Data records
--- START ---

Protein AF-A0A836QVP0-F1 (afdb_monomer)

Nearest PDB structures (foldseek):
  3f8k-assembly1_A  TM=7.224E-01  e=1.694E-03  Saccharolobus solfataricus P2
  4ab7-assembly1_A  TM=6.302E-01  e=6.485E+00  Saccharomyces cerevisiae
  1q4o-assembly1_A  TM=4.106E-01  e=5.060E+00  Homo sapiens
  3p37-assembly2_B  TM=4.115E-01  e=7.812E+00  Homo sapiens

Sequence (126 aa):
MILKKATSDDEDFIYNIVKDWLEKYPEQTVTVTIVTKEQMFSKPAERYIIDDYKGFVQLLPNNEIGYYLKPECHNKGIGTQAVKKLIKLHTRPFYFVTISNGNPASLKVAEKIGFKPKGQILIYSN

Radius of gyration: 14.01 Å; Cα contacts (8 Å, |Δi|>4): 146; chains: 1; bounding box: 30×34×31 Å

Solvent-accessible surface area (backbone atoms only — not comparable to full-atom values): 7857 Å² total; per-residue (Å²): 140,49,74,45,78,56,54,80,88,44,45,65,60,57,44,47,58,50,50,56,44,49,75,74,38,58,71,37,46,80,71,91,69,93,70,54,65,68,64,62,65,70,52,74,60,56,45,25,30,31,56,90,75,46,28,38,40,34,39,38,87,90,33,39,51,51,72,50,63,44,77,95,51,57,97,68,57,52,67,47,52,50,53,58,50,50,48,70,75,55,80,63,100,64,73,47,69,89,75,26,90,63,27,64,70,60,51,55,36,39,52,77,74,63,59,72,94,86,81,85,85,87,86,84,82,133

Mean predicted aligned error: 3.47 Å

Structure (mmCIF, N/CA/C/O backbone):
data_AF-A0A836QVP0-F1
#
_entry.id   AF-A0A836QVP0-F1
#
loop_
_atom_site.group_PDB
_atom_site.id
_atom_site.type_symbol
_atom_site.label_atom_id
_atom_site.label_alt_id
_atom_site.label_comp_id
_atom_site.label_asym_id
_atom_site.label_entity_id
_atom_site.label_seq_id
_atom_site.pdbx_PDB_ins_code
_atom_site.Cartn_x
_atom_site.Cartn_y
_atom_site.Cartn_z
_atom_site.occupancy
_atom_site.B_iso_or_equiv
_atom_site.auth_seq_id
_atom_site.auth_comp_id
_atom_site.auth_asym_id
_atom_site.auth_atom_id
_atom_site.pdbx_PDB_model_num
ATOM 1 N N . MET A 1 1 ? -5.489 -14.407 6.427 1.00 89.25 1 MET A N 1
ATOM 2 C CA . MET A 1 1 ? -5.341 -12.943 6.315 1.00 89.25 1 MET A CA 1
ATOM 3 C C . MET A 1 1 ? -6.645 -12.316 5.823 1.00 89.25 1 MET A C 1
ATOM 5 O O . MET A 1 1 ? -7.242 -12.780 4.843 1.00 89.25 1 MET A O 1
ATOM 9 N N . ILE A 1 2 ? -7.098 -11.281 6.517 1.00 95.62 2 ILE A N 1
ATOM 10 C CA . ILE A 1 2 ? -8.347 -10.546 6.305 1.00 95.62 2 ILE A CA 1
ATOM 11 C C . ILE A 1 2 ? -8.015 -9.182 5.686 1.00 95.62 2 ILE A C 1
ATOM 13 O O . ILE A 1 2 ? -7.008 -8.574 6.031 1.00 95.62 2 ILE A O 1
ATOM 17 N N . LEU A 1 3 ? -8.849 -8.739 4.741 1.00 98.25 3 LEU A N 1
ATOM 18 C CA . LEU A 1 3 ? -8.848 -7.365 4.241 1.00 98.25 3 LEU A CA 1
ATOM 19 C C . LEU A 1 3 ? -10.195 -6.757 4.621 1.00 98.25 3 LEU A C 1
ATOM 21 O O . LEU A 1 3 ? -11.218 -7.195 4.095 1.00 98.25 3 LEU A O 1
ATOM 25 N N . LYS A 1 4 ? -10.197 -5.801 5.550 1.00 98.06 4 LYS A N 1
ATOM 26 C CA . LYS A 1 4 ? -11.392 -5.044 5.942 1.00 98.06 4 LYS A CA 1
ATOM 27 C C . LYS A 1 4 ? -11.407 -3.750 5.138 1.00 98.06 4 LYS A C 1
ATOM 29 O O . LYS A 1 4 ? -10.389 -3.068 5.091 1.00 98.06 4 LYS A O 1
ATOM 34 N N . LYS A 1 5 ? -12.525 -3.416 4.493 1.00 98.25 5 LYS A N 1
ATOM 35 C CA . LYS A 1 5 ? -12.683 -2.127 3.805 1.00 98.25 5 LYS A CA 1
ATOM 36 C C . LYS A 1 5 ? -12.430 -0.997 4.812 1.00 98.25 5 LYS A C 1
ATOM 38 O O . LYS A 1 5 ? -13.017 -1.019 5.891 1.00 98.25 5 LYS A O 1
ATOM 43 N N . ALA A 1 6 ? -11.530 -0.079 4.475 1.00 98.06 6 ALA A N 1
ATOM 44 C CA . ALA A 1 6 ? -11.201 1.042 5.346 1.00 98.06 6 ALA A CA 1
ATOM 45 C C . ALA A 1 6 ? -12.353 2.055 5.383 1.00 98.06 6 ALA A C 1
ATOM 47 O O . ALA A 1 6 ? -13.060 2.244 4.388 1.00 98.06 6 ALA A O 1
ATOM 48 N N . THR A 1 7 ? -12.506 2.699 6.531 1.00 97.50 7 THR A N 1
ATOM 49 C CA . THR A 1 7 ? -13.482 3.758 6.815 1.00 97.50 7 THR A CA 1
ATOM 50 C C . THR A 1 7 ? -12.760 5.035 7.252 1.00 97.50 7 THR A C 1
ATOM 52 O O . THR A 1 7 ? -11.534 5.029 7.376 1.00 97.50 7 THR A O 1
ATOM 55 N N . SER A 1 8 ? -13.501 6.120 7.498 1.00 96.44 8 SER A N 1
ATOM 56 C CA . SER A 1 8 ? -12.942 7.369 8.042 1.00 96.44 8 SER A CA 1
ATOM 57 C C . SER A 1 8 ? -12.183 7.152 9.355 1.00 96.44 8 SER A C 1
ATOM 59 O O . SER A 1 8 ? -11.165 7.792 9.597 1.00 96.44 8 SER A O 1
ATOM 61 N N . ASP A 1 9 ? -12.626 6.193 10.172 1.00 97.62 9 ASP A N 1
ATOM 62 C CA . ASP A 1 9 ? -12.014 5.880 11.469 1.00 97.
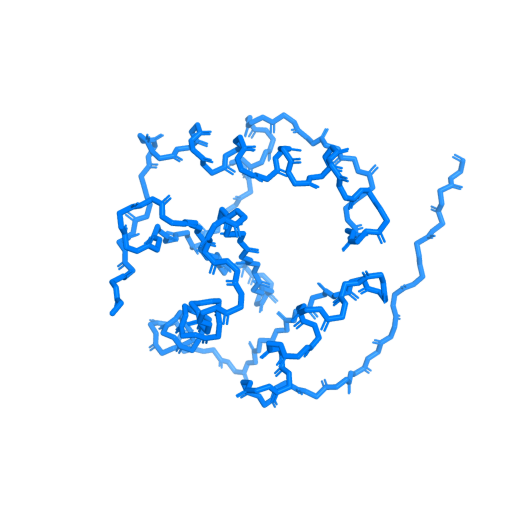62 9 ASP A CA 1
ATOM 63 C C . ASP A 1 9 ? -10.604 5.280 11.325 1.00 97.62 9 ASP A C 1
ATOM 65 O O . ASP A 1 9 ? -9.821 5.264 12.272 1.00 97.62 9 ASP A O 1
ATOM 69 N N . ASP A 1 10 ? -10.255 4.796 10.129 1.00 98.31 10 ASP A N 1
ATOM 70 C CA . ASP A 1 10 ? -8.952 4.205 9.839 1.00 98.31 10 ASP A CA 1
ATOM 71 C C . ASP A 1 10 ? -7.957 5.216 9.229 1.00 98.31 10 ASP A C 1
ATOM 73 O O . ASP A 1 10 ? -6.792 4.875 8.998 1.00 98.31 10 ASP A O 1
ATOM 77 N N . GLU A 1 11 ? -8.389 6.450 8.941 1.00 97.69 11 GLU A N 1
ATOM 78 C CA . GLU A 1 11 ? -7.580 7.441 8.219 1.00 97.69 11 GLU A CA 1
ATOM 79 C C . GLU A 1 11 ? -6.318 7.840 8.976 1.00 97.69 11 GLU A C 1
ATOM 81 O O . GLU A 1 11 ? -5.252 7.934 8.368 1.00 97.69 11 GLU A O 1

--- END ---

__Required work__. Copy out every line above, word for word, minus images.

__Response below__.
Protein AF-A0A836QVP0-F1 (afdb_monomer)

Nearest PDB structures (foldseek):
  3f8k-assembly1_A  TM=7.224E-01  e=1.694E-03  Saccharolobus solfataricus P2
  4ab7-assembly1_A  TM=6.302E-01  e=6.485E+00  Saccharomyces cerevisiae
  1q4o-assembly1_A  TM=4.106E-01  e=5.060E+00  Homo sapiens
  3p37-assembly2_B  TM=4.115E-01  e=7.812E+00  Homo sapiens

Sequence (126 aa):
MILKKATSDDEDFIYNIVKDWLEKYPEQTVTVTIVTKEQMFSKPAERYIIDDYKGFVQLLPNNEIGYYLKPECHNKGIGTQAVKKLIKLHTRPFYFVTISNGNPASLKVAEKIGFKPKGQILIYSN

Radius of gyration: 14.01 Å; Cα contacts (8 Å, |Δi|>4): 146; chains: 1; bounding box: 30×34×31 Å

Solvent-accessible surface area (backbone atoms only — not comparable to full-atom values): 7857 Å² total; per-residue (Å²): 140,49,74,45,78,56,54,80,88,44,45,65,60,57,44,47,58,50,50,56,44,49,75,74,38,58,71,37,46,80,71,91,69,93,70,54,65,68,64,62,65,70,52,74,60,56,45,25,30,31,56,90,75,46,28,38,40,34,39,38,87,90,33,39,51,51,72,50,63,44,77,95,51,57,97,68,57,52,67,47,52,50,53,58,50,50,48,70,75,55,80,63,100,64,73,47,69,89,75,26,90,63,27,64,70,60,51,55,36,39,52,77,74,63,59,72,94,86,81,85,85,87,86,84,82,133

Mean predicted aligned error: 3.47 Å

Structure (mmCIF, N/CA/C/O backbone):
data_AF-A0A836QVP0-F1
#
_entry.id   AF-A0A836QVP0-F1
#
loop_
_atom_site.group_PDB
_atom_site.id
_atom_site.type_symbol
_atom_site.label_atom_id
_atom_site.label_alt_id
_atom_site.label_comp_id
_atom_site.label_asym_id
_atom_site.label_entity_id
_atom_site.label_seq_id
_atom_site.pdbx_PDB_ins_code
_atom_site.Cartn_x
_atom_site.Cartn_y
_atom_site.Cartn_z
_atom_site.occupancy
_atom_site.B_iso_or_equiv
_atom_site.auth_seq_id
_atom_site.auth_comp_id
_atom_site.auth_asym_id
_atom_site.auth_atom_id
_atom_site.pdbx_PDB_model_num
ATOM 1 N N . MET A 1 1 ? -5.489 -14.407 6.427 1.00 89.25 1 MET A N 1
ATOM 2 C CA . MET A 1 1 ? -5.341 -12.943 6.315 1.00 89.25 1 MET A CA 1
ATOM 3 C C . MET A 1 1 ? -6.645 -12.316 5.823 1.00 89.25 1 MET A C 1
ATOM 5 O O . MET A 1 1 ? -7.242 -12.780 4.843 1.00 89.25 1 MET A O 1
ATOM 9 N N . ILE A 1 2 ? -7.098 -11.281 6.517 1.00 95.62 2 ILE A N 1
ATOM 10 C CA . ILE A 1 2 ? -8.347 -10.546 6.305 1.00 95.62 2 ILE A CA 1
ATOM 11 C C . ILE A 1 2 ? -8.015 -9.182 5.686 1.00 95.62 2 ILE A C 1
ATOM 13 O O . ILE A 1 2 ? -7.008 -8.574 6.031 1.00 95.62 2 ILE A O 1
ATOM 17 N N . LEU A 1 3 ? -8.849 -8.739 4.741 1.00 98.25 3 LEU A N 1
ATOM 18 C CA . LEU A 1 3 ? -8.848 -7.365 4.241 1.00 98.25 3 LEU A CA 1
ATOM 19 C C . LEU A 1 3 ? -10.195 -6.757 4.621 1.00 98.25 3 LEU A C 1
ATOM 21 O O . LEU A 1 3 ? -11.218 -7.195 4.095 1.00 98.25 3 LEU A O 1
ATOM 25 N N . LYS A 1 4 ? -10.197 -5.801 5.550 1.00 98.06 4 LYS A N 1
ATOM 26 C CA . LYS A 1 4 ? -11.392 -5.044 5.942 1.00 98.06 4 LYS A CA 1
ATOM 27 C C . LYS A 1 4 ? -11.407 -3.750 5.138 1.00 98.06 4 LYS A C 1
ATOM 29 O O . LYS A 1 4 ? -10.389 -3.068 5.091 1.00 98.06 4 LYS A O 1
ATOM 34 N N . LYS A 1 5 ? -12.525 -3.416 4.493 1.00 98.25 5 LYS A N 1
ATOM 35 C CA . LYS A 1 5 ? -12.683 -2.127 3.805 1.00 98.25 5 LYS A CA 1
ATOM 36 C C . LYS A 1 5 ? -12.430 -0.997 4.812 1.00 98.25 5 LYS A C 1
ATOM 38 O O . LYS A 1 5 ? -13.017 -1.019 5.891 1.00 98.25 5 LYS A O 1
ATOM 43 N N . ALA A 1 6 ? -11.530 -0.079 4.475 1.00 98.06 6 ALA A N 1
ATOM 44 C CA . ALA A 1 6 ? -11.201 1.042 5.346 1.00 98.06 6 ALA A CA 1
ATOM 45 C C . ALA A 1 6 ? -12.353 2.055 5.383 1.00 98.06 6 ALA A C 1
ATOM 47 O O . ALA A 1 6 ? -13.060 2.244 4.388 1.00 98.06 6 ALA A O 1
ATOM 48 N N . THR A 1 7 ? -12.506 2.699 6.531 1.00 97.50 7 THR A N 1
ATOM 49 C CA . THR A 1 7 ? -13.482 3.758 6.815 1.00 97.50 7 THR A CA 1
ATOM 50 C C . THR A 1 7 ? -12.760 5.035 7.252 1.00 97.50 7 THR A C 1
ATOM 52 O O . THR A 1 7 ? -11.534 5.029 7.376 1.00 97.50 7 THR A O 1
ATOM 55 N N . SER A 1 8 ? -13.501 6.120 7.498 1.00 96.44 8 SER A N 1
ATOM 56 C CA . SER A 1 8 ? -12.942 7.369 8.042 1.00 96.44 8 SER A CA 1
ATOM 57 C C . SER A 1 8 ? -12.183 7.152 9.355 1.00 96.44 8 SER A C 1
ATOM 59 O O . SER A 1 8 ? -11.165 7.792 9.597 1.00 96.44 8 SER A O 1
ATOM 61 N N . ASP A 1 9 ? -12.626 6.193 10.172 1.00 97.62 9 ASP A N 1
ATOM 62 C CA . ASP A 1 9 ? -12.014 5.880 11.469 1.00 97.
62 9 ASP A CA 1
ATOM 63 C C . ASP A 1 9 ? -10.604 5.280 11.325 1.00 97.62 9 ASP A C 1
ATOM 65 O O . ASP A 1 9 ? -9.821 5.264 12.272 1.00 97.62 9 ASP A O 1
ATOM 69 N N . ASP A 1 10 ? -10.255 4.796 10.129 1.00 98.31 10 ASP A N 1
ATOM 70 C CA . ASP A 1 10 ? -8.952 4.205 9.839 1.00 98.31 10 ASP A CA 1
ATOM 71 C C . ASP A 1 10 ? -7.957 5.216 9.229 1.00 98.31 10 ASP A C 1
ATOM 73 O O . ASP A 1 10 ? -6.792 4.875 8.998 1.00 98.31 10 ASP A O 1
ATOM 77 N N . GLU A 1 11 ? -8.389 6.450 8.941 1.00 97.69 11 GLU A N 1
ATOM 78 C CA . GLU A 1 11 ? -7.580 7.441 8.219 1.00 97.69 11 GLU A CA 1
ATOM 79 C C . GLU A 1 11 ? -6.318 7.840 8.976 1.00 97.69 11 GLU A C 1
ATOM 81 O O . GLU A 1 11 ? -5.252 7.934 8.368 1.00 97.69 11 GLU A O 1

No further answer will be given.